Each of these elements combined function with expression, allowing the brand to show up through behaviour rather than surface styling.
Should you evolve a legacy brand for a future-facing AI product?
This wasn’t about inventing a brand from scratch. It was about evolving an established identity to meet the needs of a more dynamic, dialogue-led product.
We explored a range of directions in the early design phase. Some stayed close to the legacy system, rooted in flat vector graphics and bold block colours. But once we established that the assistant’s presence would be expressed through the brand mark, we began developing a 3D visual language. This opened up opportunities for fluid animation, depth, and responsiveness - qualities better suited to a product that operates in real time.
The AI product also needed to sit within a broader brand ecosystem. It drew on both the master brand and a prominent digital service line, each with distinct palettes and tones. We selected two core colours that bridged the gap, one aligned with the master’s professionalism, the other with the warmth and energy of the service brand. The introduction of gradients and lighting effects added a sense of motion and life.
The result was a visual language that respected the organisation’s legacy and broader brand architecture, while introducing a distinctive, expressive layer, designed specifically for a product that listens, adapts, and responds.
How important was creating a design system for Beta?
Designing for AI meant accepting that the boundaries were constantly moving. New capabilities, new models, and new ways of interacting were emerging in real time. We needed to deliver structure without rigidity.
To support a fast-moving beta, we established a clear, scalable design system that could anchor the product while allowing for change. It gave developers the tools to build quickly; modular components, reusable patterns, and flexible brand assets.
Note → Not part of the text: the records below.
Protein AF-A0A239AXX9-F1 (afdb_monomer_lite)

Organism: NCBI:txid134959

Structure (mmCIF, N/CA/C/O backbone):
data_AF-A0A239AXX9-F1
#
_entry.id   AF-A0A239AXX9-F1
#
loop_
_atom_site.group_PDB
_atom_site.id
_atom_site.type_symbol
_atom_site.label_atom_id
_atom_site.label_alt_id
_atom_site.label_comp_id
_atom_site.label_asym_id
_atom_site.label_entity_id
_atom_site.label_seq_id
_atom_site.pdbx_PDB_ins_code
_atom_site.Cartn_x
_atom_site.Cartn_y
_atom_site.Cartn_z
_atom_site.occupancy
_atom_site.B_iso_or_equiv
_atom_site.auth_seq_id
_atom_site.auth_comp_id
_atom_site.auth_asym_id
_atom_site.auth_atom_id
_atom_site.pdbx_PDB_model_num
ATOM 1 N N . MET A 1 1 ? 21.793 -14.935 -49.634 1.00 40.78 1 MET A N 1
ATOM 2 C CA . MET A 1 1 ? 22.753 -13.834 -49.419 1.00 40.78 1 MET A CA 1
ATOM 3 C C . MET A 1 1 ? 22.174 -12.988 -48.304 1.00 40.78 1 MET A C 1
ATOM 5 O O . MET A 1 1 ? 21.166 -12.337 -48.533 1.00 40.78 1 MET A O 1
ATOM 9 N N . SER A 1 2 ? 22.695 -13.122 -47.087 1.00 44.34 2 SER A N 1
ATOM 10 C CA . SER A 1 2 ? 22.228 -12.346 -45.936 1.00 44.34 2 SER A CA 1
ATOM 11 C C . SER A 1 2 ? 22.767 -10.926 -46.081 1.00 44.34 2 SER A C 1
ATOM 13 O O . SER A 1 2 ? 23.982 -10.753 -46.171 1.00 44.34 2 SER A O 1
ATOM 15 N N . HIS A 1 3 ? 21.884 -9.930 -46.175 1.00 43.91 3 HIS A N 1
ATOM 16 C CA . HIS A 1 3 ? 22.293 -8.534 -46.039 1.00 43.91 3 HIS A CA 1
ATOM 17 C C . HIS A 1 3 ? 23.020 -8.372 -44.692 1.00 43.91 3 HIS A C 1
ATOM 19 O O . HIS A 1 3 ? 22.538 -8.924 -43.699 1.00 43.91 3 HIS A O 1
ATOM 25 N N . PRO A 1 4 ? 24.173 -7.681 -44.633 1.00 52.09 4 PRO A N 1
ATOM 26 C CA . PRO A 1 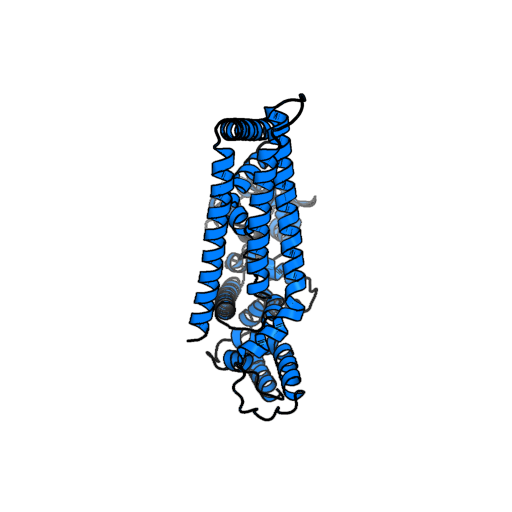4 ? 24.752 -7.308 -43.350 1.00 52.09 4 PRO A CA 1
ATOM 27 C C . PRO A 1 4 ? 23.718 -6.453 -42.615 1.00 52.09 4 PRO A C 1
ATOM 29 O O . PRO A 1 4 ? 23.213 -5.487 -43.186 1.00 52.09 4 PRO A O 1
ATOM 32 N N . ALA A 1 5 ? 23.354 -6.858 -41.398 1.00 64.19 5 ALA A N 1
ATOM 33 C CA . ALA A 1 5 ? 22.474 -6.064 -40.553 1.00 64.19 5 ALA A CA 1
ATOM 34 C C . ALA A 1 5 ? 23.110 -4.681 -40.364 1.00 64.19 5 ALA A C 1
ATOM 36 O O . ALA A 1 5 ? 24.315 -4.591 -40.104 1.00 64.19 5 ALA A O 1
ATOM 37 N N . GLU A 1 6 ? 22.325 -3.621 -40.552 1.00 73.25 6 GLU A N 1
ATOM 38 C CA . GLU A 1 6 ? 22.792 -2.268 -40.266 1.00 73.25 6 GLU A CA 1
ATOM 39 C C . GLU A 1 6 ? 23.240 -2.181 -38.796 1.00 73.25 6 GLU A C 1
ATOM 41 O O . GLU A 1 6 ? 22.622 -2.803 -37.925 1.00 73.25 6 GLU A O 1
ATOM 46 N N . PRO A 1 7 ? 24.350 -1.482 -38.504 1.00 80.69 7 PRO A N 1
ATOM 47 C CA . PRO A 1 7 ? 24.833 -1.342 -37.139 1.00 80.69 7 PRO A CA 1
ATOM 48 C C . PRO A 1 7 ? 23.829 -0.531 -36.309 1.00 80.69 7 PRO A C 1
ATOM 50 O O . PRO A 1 7 ? 23.446 0.566 -36.702 1.00 80.69 7 PRO A O 1
ATOM 53 N N . ILE A 1 8 ? 23.431 -1.074 -35.156 1.00 86.38 8 ILE A N 1
ATOM 54 C CA . ILE A 1 8 ? 22.495 -0.439 -34.216 1.00 86.38 8 ILE A CA 1
ATOM 55 C C . ILE A 1 8 ? 23.146 0.816 -33.621 1.00 86.38 8 ILE A C 1
ATOM 57 O O . ILE A 1 8 ? 24.269 0.754 -33.109 1.00 86.38 8 ILE A O 1
ATOM 61 N N . GLU A 1 9 ? 22.443 1.947 -33.660 1.00 90.06 9 GLU A N 1
ATOM 62 C CA . GLU A 1 9 ? 22.879 3.180 -33.010 1.00 90.06 9 GLU A CA 1
ATOM 63 C C . GLU A 1 9 ? 22.795 3.029 -31.479 1.00 90.06 9 GLU A C 1
ATOM 65 O O . GLU A 1 9 ? 21.802 2.519 -30.954 1.00 90.06 9 GLU A O 1
ATOM 70 N N . PRO A 1 10 ? 23.820 3.450 -30.718 1.00 91.81 10 PRO A N 1
ATOM 71 C CA . PRO A 1 10 ? 23.833 3.251 -29.274 1.00 91.81 10 PRO A CA 1
ATOM 72 C C . PRO A 1 10 ? 22.863 4.189 -28.545 1.00 91.81 10 PRO A C 1
ATOM 74 O O . PRO A 1 10 ? 22.849 5.398 -28.788 1.00 91.81 10 PRO A O 1
ATOM 77 N N . LEU A 1 11 ? 22.136 3.656 -27.560 1.00 92.38 11 LEU A N 1
ATOM 78 C CA . LEU A 1 11 ? 21.430 4.463 -26.564 1.00 92.38 11 LEU A CA 1
ATOM 79 C C . LEU A 1 11 ? 22.397 4.841 -25.446 1.00 92.38 11 LEU A C 1
ATOM 81 O O . LEU A 1 11 ? 23.003 3.970 -24.825 1.00 92.38 11 LEU A O 1
ATOM 85 N N . TRP A 1 12 ? 22.517 6.130 -25.149 1.00 93.00 12 TRP A N 1
ATOM 86 C CA . TRP A 1 12 ? 23.348 6.599 -24.043 1.00 93.00 12 TRP A CA 1
ATOM 87 C C . TRP A 1 12 ? 22.559 6.596 -22.737 1.00 93.00 12 TRP A C 1
ATOM 89 O O . TRP A 1 12 ? 21.556 7.298 -22.608 1.00 93.00 12 TRP A O 1
ATOM 99 N N . PHE A 1 13 ? 23.042 5.853 -21.743 1.00 94.06 13 PHE A N 1
ATOM 100 C CA . PHE A 1 13 ? 22.466 5.828 -20.402 1.00 94.06 13 PHE A CA 1
ATOM 101 C C . PHE A 1 13 ? 23.579 5.940 -19.360 1.00 94.06 13 PHE A C 1
ATOM 103 O O . PHE A 1 13 ? 24.545 5.185 -19.383 1.00 94.06 13 PHE A O 1
ATOM 110 N N . LEU A 1 14 ? 23.468 6.926 -18.462 1.00 94.06 14 LEU A N 1
ATOM 111 C CA . LEU A 1 14 ? 24.484 7.231 -17.439 1.00 94.06 14 LEU A CA 1
ATOM 112 C C . LEU A 1 14 ? 25.905 7.453 -17.993 1.00 94.06 14 LEU A C 1
ATOM 114 O O . LEU A 1 14 ? 26.890 7.176 -17.318 1.00 94.06 14 LEU A O 1
ATOM 118 N N . GLY A 1 15 ? 26.007 7.997 -19.208 1.00 94.25 15 GLY A N 1
ATOM 119 C CA . GLY A 1 15 ? 27.291 8.275 -19.856 1.00 94.25 15 GLY A CA 1
ATOM 120 C C . GLY A 1 15 ? 27.929 7.070 -20.549 1.00 94.25 15 GLY A C 1
ATOM 121 O O . GLY A 1 15 ? 29.006 7.228 -21.110 1.00 94.25 15 GLY A O 1
ATOM 122 N N . GLU A 1 16 ? 27.259 5.916 -20.572 1.00 95.81 16 GLU A N 1
ATOM 123 C CA . GLU A 1 16 ? 27.716 4.710 -21.265 1.00 95.81 16 GLU A CA 1
ATOM 124 C C . GLU A 1 16 ? 26.836 4.424 -22.500 1.00 95.81 16 GLU A C 1
ATOM 126 O O . GLU A 1 16 ? 25.609 4.580 -22.423 1.00 95.81 16 GLU A O 1
ATOM 131 N N . PRO A 1 17 ? 27.423 4.024 -23.644 1.00 95.25 17 PRO A N 1
ATOM 132 C CA . PRO A 1 17 ? 26.675 3.646 -24.837 1.00 95.25 17 PRO A CA 1
ATOM 133 C C . PRO A 1 17 ? 26.225 2.179 -24.779 1.00 95.25 17 PRO A C 1
ATOM 135 O O . PRO A 1 17 ? 27.038 1.272 -24.613 1.00 95.25 17 PRO A O 1
ATOM 138 N N . TYR A 1 18 ? 24.935 1.931 -25.003 1.00 94.19 18 TYR A N 1
ATOM 139 C CA . TYR A 1 18 ? 24.350 0.592 -25.052 1.00 94.19 18 TYR A CA 1
ATOM 140 C C . TYR A 1 18 ? 23.856 0.261 -26.459 1.00 94.19 18 TYR A C 1
ATOM 142 O O . TYR A 1 18 ? 22.971 0.924 -26.998 1.00 94.19 18 TYR A O 1
ATOM 150 N N . THR A 1 19 ? 24.406 -0.802 -27.043 1.00 92.94 19 THR A N 1
ATOM 151 C CA . THR A 1 19 ? 23.962 -1.378 -28.327 1.00 92.94 19 THR A CA 1
ATOM 152 C C . THR A 1 19 ? 23.206 -2.698 -28.148 1.00 92.94 19 THR A C 1
ATOM 154 O O . THR A 1 19 ? 22.541 -3.166 -29.068 1.00 92.94 19 THR A O 1
ATOM 157 N N . GLU A 1 20 ? 23.270 -3.294 -26.954 1.00 92.62 20 GLU A N 1
ATOM 158 C CA . GLU A 1 20 ? 22.653 -4.579 -26.624 1.00 92.62 20 GLU A CA 1
ATOM 159 C C . GLU A 1 20 ? 21.497 -4.413 -25.629 1.00 92.62 20 GLU A C 1
ATOM 161 O O . GLU A 1 20 ? 21.629 -3.740 -24.604 1.00 92.62 20 GLU A O 1
ATOM 166 N N . ARG A 1 21 ? 20.372 -5.093 -25.894 1.00 92.25 21 ARG A N 1
ATOM 167 C CA . ARG A 1 21 ? 19.163 -5.041 -25.048 1.00 92.25 21 ARG A CA 1
ATOM 168 C C . ARG A 1 21 ? 19.394 -5.546 -23.628 1.00 92.25 21 ARG A C 1
ATOM 170 O O . ARG A 1 21 ? 18.974 -4.890 -22.684 1.00 92.25 21 ARG A O 1
ATOM 177 N N . THR A 1 22 ? 20.060 -6.687 -23.477 1.00 93.88 22 THR A N 1
ATOM 178 C CA . THR A 1 22 ? 20.321 -7.326 -22.176 1.00 93.88 22 THR A CA 1
ATOM 179 C C . THR A 1 22 ? 21.221 -6.460 -21.300 1.00 93.88 22 THR A C 1
ATOM 181 O O . THR A 1 22 ? 20.933 -6.245 -20.125 1.00 93.88 22 THR A O 1
ATOM 184 N N . SER A 1 23 ? 22.265 -5.883 -21.896 1.00 94.62 23 SER A N 1
ATOM 185 C CA . SER A 1 23 ? 23.176 -4.954 -21.225 1.00 94.62 23 SER A CA 1
ATOM 186 C C . SER A 1 23 ? 22.442 -3.689 -20.757 1.00 94.62 23 SER A C 1
ATOM 188 O O . SER A 1 23 ? 22.633 -3.256 -19.620 1.00 94.62 23 SER A O 1
ATOM 190 N N . LEU A 1 24 ? 21.533 -3.143 -21.578 1.00 94.62 24 LEU A N 1
ATOM 191 C CA . LEU A 1 24 ? 20.676 -2.028 -21.168 1.00 94.62 24 LEU A CA 1
ATOM 192 C C . LEU A 1 24 ? 19.690 -2.431 -20.059 1.00 94.62 24 LEU A C 1
ATOM 194 O O . LEU A 1 24 ? 19.533 -1.683 -19.098 1.00 94.62 24 LEU A O 1
ATOM 198 N N . ALA A 1 25 ? 19.048 -3.600 -20.152 1.00 94.69 25 ALA A N 1
ATOM 199 C CA . ALA A 1 25 ? 18.109 -4.086 -19.137 1.00 94.69 25 ALA A CA 1
ATOM 200 C C . ALA A 1 25 ? 18.766 -4.154 -17.752 1.00 94.69 25 ALA A C 1
ATOM 202 O O . ALA A 1 25 ? 18.223 -3.626 -16.783 1.00 94.69 25 ALA A O 1
ATOM 203 N N . ALA A 1 26 ? 19.970 -4.729 -17.675 1.00 94.69 26 ALA A N 1
ATOM 204 C CA . ALA A 1 26 ? 20.742 -4.797 -16.439 1.00 94.69 26 ALA A CA 1
ATOM 205 C C . ALA A 1 26 ? 21.080 -3.398 -15.890 1.00 94.69 26 ALA A C 1
ATOM 207 O O . ALA A 1 26 ? 20.943 -3.151 -14.689 1.00 94.69 26 ALA A O 1
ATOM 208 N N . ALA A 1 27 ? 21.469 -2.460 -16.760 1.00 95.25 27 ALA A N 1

The design system acted as a foundation, but not a fixed one. It was built with change in mind, ready to adapt as the product and its possibilities evolved.
Reflections and takeaways
Representation carries weight
How you choose to personify your AI, if at all, has real implications. It influences how users relate to the system, who they think it’s for, and what kind of authority or empathy it appears to have.
Reputational risk is real
Tying the system to a real person can blur the lines between author and agent. When the AI makes a mistake, who is held responsible? Designing for AI means designing for edge cases and failures, not just ideal journeys.
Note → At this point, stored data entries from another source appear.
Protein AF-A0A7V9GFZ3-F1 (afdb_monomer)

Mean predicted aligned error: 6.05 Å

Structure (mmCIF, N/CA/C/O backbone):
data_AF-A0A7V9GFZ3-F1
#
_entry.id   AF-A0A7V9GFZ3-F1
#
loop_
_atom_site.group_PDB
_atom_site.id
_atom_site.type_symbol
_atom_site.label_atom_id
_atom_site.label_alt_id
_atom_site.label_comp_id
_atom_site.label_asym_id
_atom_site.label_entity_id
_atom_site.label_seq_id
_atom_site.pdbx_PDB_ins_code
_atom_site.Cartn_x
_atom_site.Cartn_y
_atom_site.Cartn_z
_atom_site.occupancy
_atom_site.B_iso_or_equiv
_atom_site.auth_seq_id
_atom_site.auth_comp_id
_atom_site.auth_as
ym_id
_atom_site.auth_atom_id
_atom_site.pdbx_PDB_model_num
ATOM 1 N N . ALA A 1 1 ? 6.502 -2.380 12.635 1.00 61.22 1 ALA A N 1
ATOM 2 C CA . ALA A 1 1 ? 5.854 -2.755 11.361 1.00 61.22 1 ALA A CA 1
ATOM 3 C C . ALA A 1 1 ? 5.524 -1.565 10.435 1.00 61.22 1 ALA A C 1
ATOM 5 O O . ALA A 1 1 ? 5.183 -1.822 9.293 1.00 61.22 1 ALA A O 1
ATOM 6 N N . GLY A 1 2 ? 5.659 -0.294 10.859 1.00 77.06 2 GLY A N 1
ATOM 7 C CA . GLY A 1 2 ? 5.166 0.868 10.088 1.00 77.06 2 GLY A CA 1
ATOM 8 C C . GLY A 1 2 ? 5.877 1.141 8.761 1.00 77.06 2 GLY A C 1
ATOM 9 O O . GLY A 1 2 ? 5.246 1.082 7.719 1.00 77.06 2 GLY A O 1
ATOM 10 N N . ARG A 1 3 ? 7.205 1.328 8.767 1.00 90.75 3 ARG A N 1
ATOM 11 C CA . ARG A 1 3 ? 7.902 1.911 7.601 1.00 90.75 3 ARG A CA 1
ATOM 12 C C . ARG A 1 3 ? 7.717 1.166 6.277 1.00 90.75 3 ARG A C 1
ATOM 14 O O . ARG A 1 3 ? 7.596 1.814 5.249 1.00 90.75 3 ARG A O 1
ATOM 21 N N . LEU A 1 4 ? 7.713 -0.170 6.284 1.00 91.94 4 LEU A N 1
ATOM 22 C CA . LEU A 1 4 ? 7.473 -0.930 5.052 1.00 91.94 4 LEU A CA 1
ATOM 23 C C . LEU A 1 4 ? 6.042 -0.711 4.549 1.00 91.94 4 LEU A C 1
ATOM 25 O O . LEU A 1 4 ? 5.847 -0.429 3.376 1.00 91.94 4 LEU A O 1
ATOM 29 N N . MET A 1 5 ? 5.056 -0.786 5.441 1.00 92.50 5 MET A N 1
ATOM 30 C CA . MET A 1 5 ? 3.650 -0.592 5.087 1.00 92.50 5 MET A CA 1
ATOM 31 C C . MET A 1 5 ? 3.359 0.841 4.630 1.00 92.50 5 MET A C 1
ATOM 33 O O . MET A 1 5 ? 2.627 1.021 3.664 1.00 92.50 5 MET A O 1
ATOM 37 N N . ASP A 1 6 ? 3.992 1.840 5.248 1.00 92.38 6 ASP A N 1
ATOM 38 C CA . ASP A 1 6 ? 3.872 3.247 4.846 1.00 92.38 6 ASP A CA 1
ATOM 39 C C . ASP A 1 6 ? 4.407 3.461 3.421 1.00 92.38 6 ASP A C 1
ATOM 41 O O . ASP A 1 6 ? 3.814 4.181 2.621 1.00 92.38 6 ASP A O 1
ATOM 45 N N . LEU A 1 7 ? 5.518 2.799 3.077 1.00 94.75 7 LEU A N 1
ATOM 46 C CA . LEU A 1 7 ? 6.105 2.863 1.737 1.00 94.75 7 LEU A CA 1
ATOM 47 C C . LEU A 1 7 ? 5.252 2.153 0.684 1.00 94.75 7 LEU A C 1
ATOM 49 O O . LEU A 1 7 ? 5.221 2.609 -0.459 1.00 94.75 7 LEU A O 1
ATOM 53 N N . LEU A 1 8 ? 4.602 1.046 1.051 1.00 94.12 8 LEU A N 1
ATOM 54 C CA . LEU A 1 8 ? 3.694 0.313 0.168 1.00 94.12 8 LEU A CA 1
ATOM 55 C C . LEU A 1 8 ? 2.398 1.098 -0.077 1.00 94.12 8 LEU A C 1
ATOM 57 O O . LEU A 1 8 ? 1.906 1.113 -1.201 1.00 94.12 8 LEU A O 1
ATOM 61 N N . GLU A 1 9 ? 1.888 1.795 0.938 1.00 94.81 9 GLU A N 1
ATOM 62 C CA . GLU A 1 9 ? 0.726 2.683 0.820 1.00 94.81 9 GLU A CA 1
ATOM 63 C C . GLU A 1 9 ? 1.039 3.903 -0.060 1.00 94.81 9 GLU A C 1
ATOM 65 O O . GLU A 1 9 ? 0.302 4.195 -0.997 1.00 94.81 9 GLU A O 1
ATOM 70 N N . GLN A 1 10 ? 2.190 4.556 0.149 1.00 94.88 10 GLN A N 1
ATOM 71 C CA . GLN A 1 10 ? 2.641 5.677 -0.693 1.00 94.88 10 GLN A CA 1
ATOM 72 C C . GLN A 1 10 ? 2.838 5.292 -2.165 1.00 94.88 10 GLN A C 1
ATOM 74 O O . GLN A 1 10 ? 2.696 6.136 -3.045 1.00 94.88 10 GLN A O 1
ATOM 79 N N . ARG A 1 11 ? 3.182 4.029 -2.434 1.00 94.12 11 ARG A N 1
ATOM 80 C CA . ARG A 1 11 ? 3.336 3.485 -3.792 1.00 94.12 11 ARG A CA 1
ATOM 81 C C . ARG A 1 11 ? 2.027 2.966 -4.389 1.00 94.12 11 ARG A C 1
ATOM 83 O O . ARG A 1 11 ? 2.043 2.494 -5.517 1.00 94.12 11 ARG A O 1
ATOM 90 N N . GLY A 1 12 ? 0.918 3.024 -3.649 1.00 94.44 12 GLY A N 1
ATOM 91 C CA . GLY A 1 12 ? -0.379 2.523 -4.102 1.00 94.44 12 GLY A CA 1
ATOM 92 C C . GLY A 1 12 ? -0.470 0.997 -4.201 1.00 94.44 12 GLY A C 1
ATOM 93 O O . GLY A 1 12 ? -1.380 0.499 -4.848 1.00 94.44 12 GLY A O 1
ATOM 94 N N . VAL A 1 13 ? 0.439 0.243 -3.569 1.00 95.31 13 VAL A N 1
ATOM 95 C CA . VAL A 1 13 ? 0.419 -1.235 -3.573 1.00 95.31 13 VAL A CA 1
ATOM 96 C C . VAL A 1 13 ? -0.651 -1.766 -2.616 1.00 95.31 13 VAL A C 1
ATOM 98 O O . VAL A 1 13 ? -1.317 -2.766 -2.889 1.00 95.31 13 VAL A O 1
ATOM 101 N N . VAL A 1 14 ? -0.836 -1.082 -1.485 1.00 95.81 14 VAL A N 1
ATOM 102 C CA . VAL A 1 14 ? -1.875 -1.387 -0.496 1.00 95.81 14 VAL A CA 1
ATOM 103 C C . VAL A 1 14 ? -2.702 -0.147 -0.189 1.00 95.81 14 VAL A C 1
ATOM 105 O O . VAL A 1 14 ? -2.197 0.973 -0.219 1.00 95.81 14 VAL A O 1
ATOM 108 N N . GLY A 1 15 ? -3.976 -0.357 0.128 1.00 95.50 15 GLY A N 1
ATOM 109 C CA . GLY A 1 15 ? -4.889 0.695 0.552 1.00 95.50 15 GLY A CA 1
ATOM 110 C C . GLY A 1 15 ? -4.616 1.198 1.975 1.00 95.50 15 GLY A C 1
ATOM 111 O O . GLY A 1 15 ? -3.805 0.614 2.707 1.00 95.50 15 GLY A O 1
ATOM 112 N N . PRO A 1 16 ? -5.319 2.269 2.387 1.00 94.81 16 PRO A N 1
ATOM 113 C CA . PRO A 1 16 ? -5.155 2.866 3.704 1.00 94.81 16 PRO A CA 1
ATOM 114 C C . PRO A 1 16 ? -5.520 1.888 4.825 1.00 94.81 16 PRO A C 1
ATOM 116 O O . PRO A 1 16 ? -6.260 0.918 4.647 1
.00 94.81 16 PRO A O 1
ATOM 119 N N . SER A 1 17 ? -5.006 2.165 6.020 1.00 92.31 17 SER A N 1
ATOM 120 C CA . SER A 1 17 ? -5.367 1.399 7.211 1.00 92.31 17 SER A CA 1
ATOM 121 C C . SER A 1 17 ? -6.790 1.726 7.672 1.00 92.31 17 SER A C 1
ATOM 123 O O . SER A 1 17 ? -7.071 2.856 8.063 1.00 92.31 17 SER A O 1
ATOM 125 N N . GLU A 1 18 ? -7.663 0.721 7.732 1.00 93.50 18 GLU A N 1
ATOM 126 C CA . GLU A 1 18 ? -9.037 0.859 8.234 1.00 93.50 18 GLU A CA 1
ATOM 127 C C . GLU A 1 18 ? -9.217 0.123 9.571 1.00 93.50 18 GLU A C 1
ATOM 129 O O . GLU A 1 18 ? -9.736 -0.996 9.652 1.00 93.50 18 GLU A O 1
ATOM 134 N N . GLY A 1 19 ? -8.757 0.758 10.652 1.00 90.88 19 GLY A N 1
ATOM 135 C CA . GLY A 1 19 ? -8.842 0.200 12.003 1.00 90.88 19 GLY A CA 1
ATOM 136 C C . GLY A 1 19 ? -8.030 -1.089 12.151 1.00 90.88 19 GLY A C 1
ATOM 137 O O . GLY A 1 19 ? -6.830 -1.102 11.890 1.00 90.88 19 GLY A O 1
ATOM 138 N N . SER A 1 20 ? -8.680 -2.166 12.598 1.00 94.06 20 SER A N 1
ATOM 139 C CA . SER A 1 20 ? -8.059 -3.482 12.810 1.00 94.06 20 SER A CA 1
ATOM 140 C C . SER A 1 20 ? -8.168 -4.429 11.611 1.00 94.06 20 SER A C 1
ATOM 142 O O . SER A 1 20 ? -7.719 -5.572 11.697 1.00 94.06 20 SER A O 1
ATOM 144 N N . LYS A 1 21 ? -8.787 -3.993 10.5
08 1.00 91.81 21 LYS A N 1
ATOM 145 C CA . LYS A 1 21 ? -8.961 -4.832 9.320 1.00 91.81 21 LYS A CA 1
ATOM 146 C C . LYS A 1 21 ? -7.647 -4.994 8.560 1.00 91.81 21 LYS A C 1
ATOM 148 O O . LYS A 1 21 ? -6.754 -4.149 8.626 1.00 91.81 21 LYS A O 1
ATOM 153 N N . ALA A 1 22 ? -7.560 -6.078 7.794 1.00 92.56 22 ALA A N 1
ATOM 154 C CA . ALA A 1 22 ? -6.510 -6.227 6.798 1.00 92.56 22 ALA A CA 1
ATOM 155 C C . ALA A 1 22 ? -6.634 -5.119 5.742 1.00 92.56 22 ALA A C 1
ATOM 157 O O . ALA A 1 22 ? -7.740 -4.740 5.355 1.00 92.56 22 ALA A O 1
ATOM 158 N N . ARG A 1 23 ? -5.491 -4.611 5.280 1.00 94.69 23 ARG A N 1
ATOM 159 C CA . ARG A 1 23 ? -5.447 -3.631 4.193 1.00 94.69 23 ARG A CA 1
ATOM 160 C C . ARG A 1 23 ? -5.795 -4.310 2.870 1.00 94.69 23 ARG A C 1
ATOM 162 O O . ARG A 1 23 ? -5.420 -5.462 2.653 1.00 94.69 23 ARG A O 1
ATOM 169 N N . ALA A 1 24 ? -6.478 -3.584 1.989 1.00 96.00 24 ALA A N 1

Anthropomorphism can take many forms
Whether it’s a friendly character or an abstracted mark with lifelike behaviour, anthropomorphism can offer alternatives to literal human likeness.
Movement should be meaningful
Rather than assigning human features, specific movements and micro-interactions can make the AI feel engaged, without needing to look like a person.
Evaluate new tools with care
AI design moves fast, and the tools available are powerful. But new capability shouldn’t automatically drive creative direction. Always come back to the user's needs and the desired product outcome.
Behaviour defines brand
Use those behavioural insights to define tone, rhythm, and interaction then build the brand around them.
Small spaces require clear signals
In conversation-led UIs, there’s limited space. Animation and tone need to work harder, reinforcing intent, building trust, and keeping users oriented without visual clutter.
Understand your brand ecosystem
When AI products they sit alongside an existing service and brands, evolve elements to ensure consistency, while introducing new forms of expression suited to real-time interaction.
Make your design system work for speed
Beta phases require momentum. A modular, lightweight system enables developers to build fast while staying on-brand. Think of flexible components, clear rules, and reusable assets.
Expect everything to shift
AI tools, user expectations, and interaction models evolve constantly. What feels impossible this today might be possible tomorrow.